The incubation period is typically 1–3 days, with a possible range of 12 hours to 7 days.

Common clinical manifestations include:

  • Acute diarrhoea
  • Bloody or mucus-containing diarrhoea, also known as dysentery
  • Fever
  • Abdominal cramps
  • Tenesmus
  • Nausea
  • Vomiting
  • Fatigue
  • Dehydration

Most patients recover within 5–7 days. However, severe illness may occur among young children, older adults, malnourished individuals, and immunocompromised persons.
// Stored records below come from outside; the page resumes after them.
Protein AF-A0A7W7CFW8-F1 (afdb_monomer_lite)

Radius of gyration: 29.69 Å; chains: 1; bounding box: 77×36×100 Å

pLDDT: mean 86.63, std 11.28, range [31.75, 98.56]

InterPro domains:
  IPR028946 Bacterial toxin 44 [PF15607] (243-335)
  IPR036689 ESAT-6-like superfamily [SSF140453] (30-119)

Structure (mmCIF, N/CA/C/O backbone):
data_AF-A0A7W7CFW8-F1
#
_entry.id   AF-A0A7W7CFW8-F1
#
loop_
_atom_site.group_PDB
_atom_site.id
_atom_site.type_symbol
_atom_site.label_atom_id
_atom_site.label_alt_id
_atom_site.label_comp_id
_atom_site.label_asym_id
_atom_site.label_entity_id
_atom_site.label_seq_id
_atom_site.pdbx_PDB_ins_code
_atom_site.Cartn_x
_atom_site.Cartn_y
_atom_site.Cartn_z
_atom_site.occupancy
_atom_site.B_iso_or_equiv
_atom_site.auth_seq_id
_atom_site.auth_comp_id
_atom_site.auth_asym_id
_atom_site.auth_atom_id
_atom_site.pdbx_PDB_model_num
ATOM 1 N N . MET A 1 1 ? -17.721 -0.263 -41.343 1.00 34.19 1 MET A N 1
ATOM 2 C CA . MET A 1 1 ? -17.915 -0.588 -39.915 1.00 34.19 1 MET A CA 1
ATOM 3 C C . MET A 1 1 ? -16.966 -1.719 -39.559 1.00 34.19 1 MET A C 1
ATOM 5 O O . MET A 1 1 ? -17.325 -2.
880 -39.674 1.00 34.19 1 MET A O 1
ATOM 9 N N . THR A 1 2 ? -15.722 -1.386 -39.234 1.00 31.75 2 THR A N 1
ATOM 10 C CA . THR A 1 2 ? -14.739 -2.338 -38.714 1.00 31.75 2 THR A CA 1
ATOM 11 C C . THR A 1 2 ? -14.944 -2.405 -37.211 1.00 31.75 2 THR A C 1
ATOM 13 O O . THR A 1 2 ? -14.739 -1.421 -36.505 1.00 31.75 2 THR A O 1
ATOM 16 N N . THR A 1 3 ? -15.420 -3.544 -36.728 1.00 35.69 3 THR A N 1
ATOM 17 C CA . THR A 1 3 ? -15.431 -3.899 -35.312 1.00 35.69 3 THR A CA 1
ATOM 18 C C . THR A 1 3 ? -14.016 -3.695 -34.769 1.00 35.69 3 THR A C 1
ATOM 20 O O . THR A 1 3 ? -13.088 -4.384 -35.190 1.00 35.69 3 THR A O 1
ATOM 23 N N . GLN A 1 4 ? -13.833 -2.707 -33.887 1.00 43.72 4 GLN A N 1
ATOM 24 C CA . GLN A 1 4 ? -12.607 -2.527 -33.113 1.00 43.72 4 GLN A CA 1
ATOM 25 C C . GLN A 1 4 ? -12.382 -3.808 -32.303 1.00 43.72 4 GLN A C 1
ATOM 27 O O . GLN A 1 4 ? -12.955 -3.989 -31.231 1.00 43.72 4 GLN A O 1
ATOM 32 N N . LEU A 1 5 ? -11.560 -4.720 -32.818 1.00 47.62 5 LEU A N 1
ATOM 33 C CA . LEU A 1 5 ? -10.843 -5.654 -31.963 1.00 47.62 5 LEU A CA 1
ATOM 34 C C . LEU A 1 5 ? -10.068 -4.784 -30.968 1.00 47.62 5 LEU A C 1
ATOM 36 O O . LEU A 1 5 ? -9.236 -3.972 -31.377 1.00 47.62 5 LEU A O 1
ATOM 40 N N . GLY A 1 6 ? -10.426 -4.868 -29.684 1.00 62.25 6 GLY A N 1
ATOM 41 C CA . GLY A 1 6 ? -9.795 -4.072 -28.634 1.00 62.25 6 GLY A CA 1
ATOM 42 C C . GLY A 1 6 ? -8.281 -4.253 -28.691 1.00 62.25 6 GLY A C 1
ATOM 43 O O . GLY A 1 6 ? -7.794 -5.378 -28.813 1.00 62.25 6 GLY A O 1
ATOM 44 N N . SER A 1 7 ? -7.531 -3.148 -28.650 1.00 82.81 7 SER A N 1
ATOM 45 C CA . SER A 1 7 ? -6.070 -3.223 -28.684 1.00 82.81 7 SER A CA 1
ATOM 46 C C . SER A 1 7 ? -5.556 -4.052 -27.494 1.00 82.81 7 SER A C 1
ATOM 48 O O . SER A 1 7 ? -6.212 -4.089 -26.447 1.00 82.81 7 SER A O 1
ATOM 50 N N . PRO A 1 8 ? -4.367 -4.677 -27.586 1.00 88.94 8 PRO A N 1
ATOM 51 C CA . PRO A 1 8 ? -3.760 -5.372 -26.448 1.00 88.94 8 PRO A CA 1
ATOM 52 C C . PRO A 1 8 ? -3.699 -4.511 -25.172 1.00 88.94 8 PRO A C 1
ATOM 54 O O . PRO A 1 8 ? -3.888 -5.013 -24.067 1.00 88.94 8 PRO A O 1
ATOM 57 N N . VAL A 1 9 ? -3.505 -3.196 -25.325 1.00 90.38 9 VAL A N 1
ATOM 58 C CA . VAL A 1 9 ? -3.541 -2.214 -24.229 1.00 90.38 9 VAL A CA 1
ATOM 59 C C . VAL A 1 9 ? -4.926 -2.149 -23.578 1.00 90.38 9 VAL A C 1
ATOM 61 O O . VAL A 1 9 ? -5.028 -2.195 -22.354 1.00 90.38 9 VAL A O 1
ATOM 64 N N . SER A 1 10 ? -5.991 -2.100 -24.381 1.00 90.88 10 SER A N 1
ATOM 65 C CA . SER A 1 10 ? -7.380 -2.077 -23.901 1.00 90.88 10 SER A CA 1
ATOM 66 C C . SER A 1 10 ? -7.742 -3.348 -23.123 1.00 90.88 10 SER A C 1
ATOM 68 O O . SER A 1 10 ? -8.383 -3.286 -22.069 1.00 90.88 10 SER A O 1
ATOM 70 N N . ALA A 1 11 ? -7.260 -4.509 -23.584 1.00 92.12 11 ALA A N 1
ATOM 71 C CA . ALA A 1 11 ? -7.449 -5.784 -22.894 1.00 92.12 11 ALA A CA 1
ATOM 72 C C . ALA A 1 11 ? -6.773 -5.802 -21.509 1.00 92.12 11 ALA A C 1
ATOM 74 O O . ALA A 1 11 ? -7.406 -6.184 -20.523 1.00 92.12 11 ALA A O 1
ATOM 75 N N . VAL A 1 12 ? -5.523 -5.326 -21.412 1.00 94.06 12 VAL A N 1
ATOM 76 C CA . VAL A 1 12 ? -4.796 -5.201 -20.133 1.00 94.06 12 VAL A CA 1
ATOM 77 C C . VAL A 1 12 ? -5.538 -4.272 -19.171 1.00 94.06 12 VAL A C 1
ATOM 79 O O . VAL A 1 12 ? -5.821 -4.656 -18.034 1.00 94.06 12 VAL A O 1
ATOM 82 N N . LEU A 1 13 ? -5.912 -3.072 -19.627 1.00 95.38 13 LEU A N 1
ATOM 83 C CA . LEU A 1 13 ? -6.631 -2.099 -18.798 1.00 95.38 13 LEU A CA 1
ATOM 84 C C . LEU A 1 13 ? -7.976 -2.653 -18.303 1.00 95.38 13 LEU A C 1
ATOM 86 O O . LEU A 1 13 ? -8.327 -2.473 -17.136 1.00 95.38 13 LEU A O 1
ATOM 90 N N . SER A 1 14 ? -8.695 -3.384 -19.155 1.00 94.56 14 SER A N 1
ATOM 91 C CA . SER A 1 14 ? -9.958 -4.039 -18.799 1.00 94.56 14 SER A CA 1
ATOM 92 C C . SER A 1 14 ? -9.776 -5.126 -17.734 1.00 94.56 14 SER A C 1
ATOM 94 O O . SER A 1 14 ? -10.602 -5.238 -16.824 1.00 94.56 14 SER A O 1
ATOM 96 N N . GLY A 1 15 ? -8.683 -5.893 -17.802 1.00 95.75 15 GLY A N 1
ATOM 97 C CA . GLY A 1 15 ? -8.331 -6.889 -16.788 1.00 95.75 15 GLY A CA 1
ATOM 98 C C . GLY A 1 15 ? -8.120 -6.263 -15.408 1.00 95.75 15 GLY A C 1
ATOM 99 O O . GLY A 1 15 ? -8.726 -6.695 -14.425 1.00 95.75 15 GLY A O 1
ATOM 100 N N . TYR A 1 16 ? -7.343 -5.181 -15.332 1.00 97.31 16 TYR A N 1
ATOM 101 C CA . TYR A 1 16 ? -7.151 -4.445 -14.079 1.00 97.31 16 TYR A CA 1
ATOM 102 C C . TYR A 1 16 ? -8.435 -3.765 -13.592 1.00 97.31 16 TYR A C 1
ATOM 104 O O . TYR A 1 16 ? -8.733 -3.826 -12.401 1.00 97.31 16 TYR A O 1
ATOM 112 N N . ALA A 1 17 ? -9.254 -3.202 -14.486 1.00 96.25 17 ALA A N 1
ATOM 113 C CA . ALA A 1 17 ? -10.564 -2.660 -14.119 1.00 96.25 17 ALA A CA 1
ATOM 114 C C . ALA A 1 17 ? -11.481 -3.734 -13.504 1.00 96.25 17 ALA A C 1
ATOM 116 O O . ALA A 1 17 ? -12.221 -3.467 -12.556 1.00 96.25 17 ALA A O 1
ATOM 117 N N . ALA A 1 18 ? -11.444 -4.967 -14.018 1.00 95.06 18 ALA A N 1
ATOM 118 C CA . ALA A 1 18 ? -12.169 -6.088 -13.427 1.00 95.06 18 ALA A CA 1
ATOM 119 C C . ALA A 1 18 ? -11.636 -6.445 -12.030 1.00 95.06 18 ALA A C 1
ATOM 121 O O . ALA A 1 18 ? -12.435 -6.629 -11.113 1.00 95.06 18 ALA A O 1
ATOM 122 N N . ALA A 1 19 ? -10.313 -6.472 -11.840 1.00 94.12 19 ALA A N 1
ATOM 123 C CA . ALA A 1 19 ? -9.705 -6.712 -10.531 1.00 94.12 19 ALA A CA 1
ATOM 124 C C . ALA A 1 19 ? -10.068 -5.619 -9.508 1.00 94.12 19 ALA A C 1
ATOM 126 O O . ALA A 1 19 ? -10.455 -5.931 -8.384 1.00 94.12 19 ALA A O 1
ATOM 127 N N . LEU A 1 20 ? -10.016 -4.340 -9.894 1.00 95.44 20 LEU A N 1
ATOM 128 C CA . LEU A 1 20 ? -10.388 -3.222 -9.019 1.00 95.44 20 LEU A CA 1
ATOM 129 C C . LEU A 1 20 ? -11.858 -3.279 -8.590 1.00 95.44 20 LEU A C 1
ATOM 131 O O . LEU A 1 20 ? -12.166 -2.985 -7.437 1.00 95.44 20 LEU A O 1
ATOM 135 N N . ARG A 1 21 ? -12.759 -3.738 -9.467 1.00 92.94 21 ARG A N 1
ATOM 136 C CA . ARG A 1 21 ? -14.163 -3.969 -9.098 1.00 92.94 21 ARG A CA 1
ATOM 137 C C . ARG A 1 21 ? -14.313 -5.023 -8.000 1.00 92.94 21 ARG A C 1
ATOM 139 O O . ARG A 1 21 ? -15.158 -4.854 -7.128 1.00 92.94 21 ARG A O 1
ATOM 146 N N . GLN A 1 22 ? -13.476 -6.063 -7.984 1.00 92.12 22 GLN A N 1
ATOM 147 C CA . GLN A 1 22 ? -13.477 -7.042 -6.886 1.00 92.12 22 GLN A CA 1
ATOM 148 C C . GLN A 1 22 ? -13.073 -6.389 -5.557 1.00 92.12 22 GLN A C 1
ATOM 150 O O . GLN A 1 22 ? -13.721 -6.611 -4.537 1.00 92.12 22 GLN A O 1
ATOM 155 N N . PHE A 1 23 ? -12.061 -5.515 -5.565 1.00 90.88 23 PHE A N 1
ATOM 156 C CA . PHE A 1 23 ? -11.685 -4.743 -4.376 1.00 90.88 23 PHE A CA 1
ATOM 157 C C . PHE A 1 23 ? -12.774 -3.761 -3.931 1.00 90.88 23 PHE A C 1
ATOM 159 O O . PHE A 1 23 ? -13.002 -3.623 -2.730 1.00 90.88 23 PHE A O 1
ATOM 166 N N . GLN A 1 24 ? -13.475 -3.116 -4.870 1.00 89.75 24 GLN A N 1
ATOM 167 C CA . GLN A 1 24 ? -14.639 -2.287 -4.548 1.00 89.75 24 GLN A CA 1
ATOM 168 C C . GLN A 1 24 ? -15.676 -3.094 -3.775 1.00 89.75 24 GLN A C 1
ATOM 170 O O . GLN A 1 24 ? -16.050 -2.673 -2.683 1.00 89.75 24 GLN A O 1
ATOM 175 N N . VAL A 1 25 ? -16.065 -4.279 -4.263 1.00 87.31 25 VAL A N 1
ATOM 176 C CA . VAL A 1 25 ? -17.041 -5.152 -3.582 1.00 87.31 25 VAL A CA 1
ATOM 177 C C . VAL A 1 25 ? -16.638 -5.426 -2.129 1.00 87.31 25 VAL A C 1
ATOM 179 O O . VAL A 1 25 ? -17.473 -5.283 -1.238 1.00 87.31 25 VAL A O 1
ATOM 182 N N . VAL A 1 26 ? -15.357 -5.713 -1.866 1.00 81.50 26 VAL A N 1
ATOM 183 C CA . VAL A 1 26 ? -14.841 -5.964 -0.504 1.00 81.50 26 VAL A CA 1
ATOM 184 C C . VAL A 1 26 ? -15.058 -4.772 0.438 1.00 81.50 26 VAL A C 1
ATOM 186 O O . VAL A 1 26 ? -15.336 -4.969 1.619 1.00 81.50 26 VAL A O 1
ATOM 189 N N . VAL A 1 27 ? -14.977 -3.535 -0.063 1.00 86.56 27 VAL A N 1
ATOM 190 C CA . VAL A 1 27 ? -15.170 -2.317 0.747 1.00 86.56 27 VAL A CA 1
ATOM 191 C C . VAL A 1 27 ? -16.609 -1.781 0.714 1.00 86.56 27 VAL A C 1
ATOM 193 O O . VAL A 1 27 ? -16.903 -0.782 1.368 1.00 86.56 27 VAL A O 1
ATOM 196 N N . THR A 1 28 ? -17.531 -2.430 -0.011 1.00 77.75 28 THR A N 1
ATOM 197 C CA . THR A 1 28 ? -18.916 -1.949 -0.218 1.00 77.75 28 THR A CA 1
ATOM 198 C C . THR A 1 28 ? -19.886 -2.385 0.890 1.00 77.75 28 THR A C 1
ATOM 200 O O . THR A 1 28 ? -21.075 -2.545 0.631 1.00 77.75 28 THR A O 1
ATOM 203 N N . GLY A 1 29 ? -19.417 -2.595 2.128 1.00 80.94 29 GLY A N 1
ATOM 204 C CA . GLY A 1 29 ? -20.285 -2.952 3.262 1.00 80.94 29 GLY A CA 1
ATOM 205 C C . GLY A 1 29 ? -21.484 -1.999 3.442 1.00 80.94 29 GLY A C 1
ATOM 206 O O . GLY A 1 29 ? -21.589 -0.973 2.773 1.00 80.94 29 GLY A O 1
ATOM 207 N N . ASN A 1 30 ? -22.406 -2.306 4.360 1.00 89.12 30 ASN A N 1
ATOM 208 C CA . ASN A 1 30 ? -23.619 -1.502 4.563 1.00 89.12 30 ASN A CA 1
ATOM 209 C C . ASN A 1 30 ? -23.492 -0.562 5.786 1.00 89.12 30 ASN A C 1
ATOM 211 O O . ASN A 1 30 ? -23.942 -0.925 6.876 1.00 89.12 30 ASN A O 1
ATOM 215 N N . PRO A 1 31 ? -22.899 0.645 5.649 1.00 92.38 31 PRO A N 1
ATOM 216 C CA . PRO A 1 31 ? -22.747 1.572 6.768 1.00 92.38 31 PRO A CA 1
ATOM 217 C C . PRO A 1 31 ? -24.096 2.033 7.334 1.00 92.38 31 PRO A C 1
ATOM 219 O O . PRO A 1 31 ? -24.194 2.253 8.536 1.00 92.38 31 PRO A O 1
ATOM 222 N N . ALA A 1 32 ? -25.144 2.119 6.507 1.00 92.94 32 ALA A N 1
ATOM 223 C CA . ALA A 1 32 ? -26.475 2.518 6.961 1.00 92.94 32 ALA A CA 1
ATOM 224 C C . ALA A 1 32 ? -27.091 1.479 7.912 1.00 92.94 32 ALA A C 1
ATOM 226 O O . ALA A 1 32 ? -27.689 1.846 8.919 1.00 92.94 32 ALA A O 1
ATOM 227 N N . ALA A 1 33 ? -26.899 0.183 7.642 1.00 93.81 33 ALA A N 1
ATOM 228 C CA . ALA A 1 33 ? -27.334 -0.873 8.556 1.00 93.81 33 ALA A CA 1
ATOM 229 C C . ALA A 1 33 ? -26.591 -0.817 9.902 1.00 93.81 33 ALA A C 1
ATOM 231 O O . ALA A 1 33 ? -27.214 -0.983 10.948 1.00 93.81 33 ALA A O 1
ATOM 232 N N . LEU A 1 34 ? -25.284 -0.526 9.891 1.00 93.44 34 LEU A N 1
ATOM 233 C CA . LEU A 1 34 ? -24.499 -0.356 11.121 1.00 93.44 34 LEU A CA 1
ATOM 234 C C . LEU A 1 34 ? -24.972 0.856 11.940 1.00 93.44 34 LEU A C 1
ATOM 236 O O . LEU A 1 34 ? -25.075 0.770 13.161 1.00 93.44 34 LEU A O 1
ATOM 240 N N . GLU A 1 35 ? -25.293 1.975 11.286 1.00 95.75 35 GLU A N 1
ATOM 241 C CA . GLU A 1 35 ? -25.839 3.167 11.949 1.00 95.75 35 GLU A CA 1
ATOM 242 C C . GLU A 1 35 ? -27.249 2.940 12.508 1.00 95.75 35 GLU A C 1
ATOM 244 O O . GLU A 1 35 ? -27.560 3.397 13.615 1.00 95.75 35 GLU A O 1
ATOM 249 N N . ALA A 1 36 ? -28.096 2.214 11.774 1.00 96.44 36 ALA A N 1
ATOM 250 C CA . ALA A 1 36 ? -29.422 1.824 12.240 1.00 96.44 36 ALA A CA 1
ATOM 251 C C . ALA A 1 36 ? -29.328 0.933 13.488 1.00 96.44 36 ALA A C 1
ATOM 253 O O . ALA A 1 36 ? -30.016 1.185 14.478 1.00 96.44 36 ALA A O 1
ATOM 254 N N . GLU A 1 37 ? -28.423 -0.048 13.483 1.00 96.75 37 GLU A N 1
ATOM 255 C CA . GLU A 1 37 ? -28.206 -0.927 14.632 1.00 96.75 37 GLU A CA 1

Possible complications include severe dehydration, electrolyte imbalance, seizures, toxic megacolon, haemolytic uraemic syndrome, and bloodstream infection.

Diagnosis

Laboratory confirmation is based on:

  • Stool culture, which is considered the reference standard
  • Stool PCR or multiplex molecular assays
  • Antimicrobial susceptibility testing
  • Microscopic examination of stool specimens

WHO recommends antimicrobial susceptibility testing wherever feasible because of the increasing prevalence of antimicrobial-resistant Shigella strains.

Treatment

Management is primarily supportive and includes:

  • Oral Rehydration Solution (ORS)
  • Intravenous fluid therapy for severe dehydration
  • Antibiotic therapy guided by antimicrobial susceptibility testing and national treatment guidelines
  • Zinc supplementation for eligible children
  • Nutritional support
  • Electrolyte replacement

Appropriate antimicrobial stewardship is essential to limit the emergence and spread of resistant Shigella strains.

Public Health Response

The Kerala Department of Health has implemented comprehensive outbreak response measures, including:

  • Enhanced surveillance through the Integrated Disease Surveillance Programme (IDSP)
  • Rapid identification and laboratory confirmation of suspected cases
  • Active case finding and contact tracing
  • Monitoring of school-based clusters
  • Water quality surveillance and chlorination
  • Food safety inspections
  • Infection prevention and control (IPC) measures
  • Community awareness and risk communication
  • Health education on hygiene and sanitation

Prevention and Control Measures

WHO and CDC recommend the following preventive measures:

  • Wash hands thoroughly with soap and clean water after using the toilet and before preparing or eating food.
  • Drink boiled, filtered, or otherwise treated water.
  • Consume freshly prepared and thoroughly cooked food.
  • Wash fruits and vegetables with safe water.
  • Maintain adequate sanitation and safe disposal of human waste.
  • Avoid open defecation.
  • Exclude symptomatic individuals from food preparation until at least 48 hours after diarrhoea has resolved.
  • Clean and disinfect frequently touched household surfaces.
  • Promote hygiene education in schools and childcare settings.
  • Seek prompt medical care for persistent diarrhoea, bloody stools, fever, or signs of dehydration.